Recently we have completed a project for a pharmaceutical company from Belgium. We needed to develop an intelligent character recognition software that would verify tests by checking whether handwritten ID (the set of letters and numbers) on the test container matches the ID from the dataset. Every container has a label with ID and QR-Code which is used as a link to the dataset.

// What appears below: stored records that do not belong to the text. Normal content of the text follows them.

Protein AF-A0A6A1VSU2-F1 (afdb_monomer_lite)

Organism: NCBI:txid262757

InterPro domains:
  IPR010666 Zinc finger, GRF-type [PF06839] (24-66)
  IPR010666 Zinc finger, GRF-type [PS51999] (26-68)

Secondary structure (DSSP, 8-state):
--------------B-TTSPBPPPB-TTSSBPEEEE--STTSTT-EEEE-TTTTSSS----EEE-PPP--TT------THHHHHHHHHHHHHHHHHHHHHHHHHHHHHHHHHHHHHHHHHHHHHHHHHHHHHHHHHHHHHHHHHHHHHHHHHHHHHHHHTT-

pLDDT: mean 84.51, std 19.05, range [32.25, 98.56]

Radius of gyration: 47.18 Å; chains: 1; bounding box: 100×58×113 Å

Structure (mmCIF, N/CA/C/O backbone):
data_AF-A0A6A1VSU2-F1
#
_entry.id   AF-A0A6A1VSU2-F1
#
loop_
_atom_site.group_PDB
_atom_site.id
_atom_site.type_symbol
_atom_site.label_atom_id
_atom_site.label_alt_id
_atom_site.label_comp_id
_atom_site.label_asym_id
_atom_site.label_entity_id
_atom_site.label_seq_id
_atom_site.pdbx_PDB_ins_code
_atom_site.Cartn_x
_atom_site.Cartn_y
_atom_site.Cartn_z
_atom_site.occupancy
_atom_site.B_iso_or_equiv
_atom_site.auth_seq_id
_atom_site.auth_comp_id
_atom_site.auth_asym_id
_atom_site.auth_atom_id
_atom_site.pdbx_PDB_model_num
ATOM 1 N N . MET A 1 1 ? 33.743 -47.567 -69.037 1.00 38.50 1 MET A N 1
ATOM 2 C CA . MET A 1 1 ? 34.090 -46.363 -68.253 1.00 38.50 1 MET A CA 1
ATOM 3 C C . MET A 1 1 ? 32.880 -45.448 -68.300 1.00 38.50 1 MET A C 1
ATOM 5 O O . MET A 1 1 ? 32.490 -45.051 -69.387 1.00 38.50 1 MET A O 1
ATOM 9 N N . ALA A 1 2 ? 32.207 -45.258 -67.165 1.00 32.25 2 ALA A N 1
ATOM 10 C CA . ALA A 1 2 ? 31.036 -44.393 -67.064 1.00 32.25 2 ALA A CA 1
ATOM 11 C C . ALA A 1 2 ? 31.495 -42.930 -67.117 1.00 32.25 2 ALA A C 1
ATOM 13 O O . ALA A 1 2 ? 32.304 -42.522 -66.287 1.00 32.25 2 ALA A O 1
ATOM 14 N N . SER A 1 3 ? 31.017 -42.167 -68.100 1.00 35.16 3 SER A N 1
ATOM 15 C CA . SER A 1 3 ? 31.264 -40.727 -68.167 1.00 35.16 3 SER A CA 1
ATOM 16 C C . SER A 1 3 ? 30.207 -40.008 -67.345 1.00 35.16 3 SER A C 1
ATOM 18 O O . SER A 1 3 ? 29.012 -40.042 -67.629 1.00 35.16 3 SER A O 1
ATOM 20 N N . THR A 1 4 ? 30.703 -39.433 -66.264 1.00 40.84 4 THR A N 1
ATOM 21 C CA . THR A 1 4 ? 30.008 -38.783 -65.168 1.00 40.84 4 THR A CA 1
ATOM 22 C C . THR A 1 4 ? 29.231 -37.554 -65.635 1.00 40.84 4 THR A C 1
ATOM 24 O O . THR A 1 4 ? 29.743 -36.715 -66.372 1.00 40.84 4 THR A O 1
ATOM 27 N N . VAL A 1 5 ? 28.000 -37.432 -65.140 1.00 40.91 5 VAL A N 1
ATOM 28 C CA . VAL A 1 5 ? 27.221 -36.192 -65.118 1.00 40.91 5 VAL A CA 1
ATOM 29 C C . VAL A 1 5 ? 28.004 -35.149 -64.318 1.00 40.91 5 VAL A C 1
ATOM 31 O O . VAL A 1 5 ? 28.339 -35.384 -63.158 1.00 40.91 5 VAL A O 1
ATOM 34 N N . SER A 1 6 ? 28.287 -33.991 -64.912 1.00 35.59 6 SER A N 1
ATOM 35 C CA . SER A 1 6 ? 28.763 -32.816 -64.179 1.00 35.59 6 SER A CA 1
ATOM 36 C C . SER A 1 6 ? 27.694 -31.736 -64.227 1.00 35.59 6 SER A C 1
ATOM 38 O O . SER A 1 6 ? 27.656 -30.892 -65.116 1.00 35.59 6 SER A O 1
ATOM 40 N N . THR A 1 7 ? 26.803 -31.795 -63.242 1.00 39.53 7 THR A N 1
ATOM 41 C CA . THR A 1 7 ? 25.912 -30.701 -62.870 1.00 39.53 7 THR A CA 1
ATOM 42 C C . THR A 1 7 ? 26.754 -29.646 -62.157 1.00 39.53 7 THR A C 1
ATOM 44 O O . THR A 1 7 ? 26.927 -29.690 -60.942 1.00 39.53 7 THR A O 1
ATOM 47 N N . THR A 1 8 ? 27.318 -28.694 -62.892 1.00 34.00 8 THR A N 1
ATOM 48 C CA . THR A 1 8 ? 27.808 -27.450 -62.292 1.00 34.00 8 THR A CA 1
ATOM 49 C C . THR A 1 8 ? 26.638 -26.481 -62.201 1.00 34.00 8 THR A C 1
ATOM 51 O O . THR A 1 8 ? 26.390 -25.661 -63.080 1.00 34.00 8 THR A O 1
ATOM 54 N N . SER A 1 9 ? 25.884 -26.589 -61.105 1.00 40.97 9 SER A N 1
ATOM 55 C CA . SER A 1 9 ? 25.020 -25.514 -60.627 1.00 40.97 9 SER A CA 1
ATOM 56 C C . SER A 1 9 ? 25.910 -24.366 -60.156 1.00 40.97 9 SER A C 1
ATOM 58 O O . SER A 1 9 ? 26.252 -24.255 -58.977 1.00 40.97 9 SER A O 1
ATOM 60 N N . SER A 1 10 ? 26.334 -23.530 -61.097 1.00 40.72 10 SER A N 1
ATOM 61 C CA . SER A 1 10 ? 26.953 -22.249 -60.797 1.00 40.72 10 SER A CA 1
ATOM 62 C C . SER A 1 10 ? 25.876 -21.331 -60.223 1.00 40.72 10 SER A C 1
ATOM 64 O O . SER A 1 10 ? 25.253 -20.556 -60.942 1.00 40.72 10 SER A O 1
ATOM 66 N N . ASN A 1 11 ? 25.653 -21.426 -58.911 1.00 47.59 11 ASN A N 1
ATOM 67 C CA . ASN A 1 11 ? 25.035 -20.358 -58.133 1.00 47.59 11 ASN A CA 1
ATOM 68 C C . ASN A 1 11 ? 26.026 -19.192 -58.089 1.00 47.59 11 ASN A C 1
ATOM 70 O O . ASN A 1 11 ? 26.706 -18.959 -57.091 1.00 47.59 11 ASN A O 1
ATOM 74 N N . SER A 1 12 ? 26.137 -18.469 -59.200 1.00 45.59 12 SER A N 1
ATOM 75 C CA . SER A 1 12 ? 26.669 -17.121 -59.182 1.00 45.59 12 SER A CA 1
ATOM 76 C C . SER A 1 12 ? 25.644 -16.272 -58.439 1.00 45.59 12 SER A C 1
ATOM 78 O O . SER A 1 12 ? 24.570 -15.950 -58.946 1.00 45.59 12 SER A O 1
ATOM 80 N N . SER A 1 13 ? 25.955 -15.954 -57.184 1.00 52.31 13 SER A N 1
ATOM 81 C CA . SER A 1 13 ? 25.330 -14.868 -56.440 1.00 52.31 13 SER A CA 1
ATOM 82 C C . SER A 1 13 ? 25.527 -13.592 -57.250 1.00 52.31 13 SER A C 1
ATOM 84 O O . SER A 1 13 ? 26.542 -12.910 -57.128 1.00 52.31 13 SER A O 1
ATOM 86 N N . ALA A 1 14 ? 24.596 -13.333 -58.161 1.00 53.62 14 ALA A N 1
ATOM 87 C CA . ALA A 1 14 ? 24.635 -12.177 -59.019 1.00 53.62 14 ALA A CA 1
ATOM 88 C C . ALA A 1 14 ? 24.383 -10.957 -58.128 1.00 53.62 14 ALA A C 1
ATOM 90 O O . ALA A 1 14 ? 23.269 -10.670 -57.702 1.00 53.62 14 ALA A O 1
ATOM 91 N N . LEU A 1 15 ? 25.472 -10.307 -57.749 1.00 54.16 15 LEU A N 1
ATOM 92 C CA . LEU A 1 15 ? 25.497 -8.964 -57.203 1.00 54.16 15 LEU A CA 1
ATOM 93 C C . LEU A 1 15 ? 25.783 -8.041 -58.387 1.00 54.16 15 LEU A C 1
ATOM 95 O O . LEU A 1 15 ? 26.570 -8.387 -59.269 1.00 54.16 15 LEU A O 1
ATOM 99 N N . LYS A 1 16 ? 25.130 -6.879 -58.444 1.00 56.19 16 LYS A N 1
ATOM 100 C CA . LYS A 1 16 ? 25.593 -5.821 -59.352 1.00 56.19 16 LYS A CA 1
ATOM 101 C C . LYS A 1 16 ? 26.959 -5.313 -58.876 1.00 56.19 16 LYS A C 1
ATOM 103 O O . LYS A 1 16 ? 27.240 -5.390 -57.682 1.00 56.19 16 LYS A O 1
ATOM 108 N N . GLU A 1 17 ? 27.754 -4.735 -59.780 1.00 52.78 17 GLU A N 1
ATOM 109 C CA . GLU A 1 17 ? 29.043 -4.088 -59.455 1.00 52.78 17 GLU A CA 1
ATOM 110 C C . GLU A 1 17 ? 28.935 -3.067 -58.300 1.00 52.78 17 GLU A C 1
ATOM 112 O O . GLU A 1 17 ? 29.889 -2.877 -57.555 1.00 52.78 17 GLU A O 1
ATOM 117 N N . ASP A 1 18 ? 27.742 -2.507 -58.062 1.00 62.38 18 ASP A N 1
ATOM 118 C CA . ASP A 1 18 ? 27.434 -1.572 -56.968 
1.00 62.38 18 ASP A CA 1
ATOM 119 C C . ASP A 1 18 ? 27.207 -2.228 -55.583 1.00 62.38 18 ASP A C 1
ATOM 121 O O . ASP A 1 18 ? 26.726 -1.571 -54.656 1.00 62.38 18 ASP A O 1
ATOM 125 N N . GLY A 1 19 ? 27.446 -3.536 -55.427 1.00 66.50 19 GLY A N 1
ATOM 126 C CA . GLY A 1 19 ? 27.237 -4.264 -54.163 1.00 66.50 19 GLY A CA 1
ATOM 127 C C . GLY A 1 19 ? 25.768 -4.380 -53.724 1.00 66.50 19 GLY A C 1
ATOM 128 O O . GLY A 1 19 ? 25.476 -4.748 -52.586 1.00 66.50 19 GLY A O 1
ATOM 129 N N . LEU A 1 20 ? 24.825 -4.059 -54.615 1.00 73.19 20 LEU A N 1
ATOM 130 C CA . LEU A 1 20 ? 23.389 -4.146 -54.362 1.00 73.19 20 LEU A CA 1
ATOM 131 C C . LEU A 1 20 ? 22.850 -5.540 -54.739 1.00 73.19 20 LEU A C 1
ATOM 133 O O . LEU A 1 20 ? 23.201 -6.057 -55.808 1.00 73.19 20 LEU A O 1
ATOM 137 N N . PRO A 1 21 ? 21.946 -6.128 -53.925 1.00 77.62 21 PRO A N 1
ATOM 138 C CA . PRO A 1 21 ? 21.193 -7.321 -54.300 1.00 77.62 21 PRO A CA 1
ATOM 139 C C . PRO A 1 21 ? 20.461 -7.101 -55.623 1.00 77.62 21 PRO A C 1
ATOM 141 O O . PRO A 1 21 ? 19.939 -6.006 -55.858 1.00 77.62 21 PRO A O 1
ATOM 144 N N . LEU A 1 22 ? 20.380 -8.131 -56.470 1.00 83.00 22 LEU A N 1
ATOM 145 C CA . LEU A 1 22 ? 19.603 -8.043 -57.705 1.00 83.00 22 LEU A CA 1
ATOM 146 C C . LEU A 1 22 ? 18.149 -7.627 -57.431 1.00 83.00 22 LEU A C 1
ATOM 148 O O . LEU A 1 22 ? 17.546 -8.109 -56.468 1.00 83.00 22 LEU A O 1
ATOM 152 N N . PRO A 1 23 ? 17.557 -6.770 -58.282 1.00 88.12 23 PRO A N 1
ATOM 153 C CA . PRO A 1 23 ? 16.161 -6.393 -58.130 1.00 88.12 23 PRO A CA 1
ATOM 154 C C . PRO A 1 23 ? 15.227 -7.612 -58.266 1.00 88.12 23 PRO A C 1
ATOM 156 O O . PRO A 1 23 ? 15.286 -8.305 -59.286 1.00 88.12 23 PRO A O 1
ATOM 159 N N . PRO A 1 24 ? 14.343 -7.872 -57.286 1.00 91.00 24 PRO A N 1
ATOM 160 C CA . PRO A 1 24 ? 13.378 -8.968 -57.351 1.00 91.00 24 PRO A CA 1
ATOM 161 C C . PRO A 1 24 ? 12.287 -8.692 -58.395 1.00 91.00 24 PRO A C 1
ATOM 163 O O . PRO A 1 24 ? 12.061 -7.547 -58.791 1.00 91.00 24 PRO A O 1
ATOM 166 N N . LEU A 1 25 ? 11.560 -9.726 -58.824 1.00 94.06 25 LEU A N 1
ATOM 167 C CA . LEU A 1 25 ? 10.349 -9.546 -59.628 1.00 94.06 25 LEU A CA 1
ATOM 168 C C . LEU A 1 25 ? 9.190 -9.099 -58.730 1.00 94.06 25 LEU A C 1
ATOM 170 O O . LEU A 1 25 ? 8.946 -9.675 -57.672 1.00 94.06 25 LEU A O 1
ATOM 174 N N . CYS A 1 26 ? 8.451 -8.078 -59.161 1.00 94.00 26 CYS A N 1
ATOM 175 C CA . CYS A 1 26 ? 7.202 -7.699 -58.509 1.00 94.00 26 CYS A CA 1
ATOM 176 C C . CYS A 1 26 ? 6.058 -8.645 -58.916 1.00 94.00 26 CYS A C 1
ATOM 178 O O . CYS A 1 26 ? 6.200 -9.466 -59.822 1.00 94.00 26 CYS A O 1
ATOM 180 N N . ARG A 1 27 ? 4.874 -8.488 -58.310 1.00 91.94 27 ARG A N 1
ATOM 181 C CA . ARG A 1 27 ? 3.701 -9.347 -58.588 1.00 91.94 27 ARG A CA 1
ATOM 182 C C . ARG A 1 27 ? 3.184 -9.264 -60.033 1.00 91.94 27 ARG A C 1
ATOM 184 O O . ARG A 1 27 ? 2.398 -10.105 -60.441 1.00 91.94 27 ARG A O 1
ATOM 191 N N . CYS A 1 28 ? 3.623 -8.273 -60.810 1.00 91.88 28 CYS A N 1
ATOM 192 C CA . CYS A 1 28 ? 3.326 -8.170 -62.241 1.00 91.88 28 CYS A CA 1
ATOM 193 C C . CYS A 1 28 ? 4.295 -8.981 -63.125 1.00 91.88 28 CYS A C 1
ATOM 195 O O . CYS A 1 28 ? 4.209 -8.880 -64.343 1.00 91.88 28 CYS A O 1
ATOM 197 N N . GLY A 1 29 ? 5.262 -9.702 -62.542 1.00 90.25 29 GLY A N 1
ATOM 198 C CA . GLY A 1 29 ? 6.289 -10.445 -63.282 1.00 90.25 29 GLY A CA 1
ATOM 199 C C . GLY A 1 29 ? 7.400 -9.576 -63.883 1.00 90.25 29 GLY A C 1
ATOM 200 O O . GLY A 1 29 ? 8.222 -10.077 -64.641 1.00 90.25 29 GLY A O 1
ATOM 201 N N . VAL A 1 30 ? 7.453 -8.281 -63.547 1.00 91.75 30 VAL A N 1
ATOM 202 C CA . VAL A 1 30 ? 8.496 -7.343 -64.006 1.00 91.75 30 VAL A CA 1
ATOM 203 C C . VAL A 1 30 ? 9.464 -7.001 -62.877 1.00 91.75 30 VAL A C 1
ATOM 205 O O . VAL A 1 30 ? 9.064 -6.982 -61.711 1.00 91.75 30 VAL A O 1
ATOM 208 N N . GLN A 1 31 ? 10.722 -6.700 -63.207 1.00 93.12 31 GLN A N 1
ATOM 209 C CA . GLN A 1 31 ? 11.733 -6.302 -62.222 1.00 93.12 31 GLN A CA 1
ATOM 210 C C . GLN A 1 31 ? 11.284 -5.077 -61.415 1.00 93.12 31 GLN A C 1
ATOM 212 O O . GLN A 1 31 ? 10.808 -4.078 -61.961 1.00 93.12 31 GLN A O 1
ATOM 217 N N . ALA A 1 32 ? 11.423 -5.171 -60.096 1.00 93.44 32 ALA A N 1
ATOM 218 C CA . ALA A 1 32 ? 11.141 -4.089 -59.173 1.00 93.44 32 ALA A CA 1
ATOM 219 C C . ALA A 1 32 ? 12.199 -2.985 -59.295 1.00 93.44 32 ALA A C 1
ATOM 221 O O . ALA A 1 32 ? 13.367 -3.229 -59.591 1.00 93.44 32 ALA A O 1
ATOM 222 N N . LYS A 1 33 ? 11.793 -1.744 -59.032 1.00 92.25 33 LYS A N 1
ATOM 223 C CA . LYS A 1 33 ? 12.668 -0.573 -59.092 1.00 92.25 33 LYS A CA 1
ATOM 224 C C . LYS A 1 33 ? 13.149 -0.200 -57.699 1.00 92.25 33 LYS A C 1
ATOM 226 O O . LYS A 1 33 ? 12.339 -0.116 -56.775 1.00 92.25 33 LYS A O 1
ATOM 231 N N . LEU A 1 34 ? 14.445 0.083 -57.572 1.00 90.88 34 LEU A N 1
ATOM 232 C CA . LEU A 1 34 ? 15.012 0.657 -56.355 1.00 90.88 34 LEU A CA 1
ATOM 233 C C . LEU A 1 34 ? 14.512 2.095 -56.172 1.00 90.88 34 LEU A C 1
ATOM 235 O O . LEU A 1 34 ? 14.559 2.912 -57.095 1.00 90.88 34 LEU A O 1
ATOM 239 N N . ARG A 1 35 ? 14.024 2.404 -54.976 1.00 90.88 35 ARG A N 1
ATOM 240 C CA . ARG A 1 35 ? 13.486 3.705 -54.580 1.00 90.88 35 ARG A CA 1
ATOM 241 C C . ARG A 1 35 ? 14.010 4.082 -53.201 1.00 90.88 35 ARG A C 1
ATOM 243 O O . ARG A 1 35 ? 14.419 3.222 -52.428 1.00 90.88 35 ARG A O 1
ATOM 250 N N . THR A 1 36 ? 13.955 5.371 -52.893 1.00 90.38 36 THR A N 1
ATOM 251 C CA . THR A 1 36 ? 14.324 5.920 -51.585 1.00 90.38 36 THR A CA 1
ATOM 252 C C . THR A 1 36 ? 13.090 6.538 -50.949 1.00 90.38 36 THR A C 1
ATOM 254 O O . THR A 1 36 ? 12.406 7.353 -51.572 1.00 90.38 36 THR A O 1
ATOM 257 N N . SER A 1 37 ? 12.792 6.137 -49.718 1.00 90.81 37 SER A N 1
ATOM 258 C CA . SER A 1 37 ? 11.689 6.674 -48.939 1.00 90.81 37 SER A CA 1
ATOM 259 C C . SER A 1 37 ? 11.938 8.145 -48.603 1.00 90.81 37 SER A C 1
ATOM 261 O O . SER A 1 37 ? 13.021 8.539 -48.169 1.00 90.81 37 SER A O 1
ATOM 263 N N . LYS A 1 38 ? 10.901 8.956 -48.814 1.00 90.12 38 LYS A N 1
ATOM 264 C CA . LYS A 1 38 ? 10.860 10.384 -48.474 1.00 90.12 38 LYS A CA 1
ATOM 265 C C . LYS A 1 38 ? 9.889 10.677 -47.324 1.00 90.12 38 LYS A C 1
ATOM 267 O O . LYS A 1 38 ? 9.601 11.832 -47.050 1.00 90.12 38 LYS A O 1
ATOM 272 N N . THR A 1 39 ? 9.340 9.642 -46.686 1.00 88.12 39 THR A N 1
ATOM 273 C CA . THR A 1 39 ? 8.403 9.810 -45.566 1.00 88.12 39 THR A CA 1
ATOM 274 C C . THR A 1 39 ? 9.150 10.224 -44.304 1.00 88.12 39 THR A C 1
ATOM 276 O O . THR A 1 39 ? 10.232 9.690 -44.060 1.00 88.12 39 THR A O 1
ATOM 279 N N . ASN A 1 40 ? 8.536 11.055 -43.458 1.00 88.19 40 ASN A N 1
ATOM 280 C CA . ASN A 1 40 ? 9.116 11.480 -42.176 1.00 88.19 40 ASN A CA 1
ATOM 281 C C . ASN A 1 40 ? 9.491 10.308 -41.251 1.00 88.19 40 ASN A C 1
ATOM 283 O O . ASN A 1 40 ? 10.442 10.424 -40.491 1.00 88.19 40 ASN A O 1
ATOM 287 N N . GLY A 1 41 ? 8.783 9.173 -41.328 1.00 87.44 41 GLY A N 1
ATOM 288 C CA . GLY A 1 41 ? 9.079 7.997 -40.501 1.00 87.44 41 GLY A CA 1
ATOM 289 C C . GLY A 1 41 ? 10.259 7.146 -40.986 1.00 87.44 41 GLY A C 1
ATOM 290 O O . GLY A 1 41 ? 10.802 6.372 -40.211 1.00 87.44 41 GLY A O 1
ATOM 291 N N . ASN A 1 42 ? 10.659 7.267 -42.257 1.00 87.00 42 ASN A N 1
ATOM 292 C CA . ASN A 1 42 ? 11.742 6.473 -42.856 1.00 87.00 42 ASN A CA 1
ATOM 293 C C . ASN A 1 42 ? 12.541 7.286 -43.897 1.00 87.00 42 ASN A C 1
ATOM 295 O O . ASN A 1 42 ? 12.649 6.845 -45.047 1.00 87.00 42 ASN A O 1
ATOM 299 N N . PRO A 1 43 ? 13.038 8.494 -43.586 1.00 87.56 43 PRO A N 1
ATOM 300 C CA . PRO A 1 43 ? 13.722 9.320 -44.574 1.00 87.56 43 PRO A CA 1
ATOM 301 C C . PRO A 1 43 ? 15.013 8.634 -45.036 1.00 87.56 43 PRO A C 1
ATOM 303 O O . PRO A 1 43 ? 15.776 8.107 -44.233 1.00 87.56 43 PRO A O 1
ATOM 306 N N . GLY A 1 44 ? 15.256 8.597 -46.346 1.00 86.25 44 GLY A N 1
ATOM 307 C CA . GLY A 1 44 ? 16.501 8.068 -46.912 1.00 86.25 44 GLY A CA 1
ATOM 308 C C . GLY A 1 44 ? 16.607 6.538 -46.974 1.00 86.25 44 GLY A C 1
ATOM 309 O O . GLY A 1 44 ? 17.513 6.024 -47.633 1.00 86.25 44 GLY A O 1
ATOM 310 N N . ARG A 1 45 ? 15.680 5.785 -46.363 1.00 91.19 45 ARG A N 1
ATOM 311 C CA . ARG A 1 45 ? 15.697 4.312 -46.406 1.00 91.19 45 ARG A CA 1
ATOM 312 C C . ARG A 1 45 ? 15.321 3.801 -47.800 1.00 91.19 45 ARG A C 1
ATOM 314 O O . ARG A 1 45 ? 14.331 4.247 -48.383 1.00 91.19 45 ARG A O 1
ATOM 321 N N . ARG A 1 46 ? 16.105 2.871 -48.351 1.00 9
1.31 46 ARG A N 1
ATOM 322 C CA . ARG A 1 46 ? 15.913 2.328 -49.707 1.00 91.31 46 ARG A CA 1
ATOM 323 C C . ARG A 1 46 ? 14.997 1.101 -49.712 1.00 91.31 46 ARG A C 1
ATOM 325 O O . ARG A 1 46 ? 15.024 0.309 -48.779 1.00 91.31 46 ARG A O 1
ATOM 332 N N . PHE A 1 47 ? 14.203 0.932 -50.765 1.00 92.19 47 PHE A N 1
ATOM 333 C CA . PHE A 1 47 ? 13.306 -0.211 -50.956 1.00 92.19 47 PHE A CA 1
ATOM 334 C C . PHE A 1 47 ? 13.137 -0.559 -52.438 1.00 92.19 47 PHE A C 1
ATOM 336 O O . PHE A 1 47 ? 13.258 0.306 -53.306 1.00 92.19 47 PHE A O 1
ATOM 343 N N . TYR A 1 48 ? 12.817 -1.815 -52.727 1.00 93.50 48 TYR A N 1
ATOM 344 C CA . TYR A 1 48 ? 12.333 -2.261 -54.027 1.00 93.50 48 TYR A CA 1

Intelligent Character Recognition (ICR) is an advanced form of Optical Character Recognition; much like OCR, it is a process for the electronic conversion of scanned or sometimes photographed images of handwritten characters to be converted into computer-readable text. Here is a list of problems that occurred during the development of a handwritten characters recognition application:
- poor quality text
- a variety of individual handwritings
- characters separation from the background
- a unique form of symbols
- nonlinear character location
- neighboring symbols can be connected.
Intelligent Character Recognition Software
We have done a lot of work to overcome the limitations of OCR by applying preprocessing algorithms (image binarization, waste clearing, text lines detection, character detection). Overall, the handwritten character recognition can be divided into following steps:
- create a relevant training database
- run preprocessing algorithms
- correctly segment areas with numbers (our region of interest)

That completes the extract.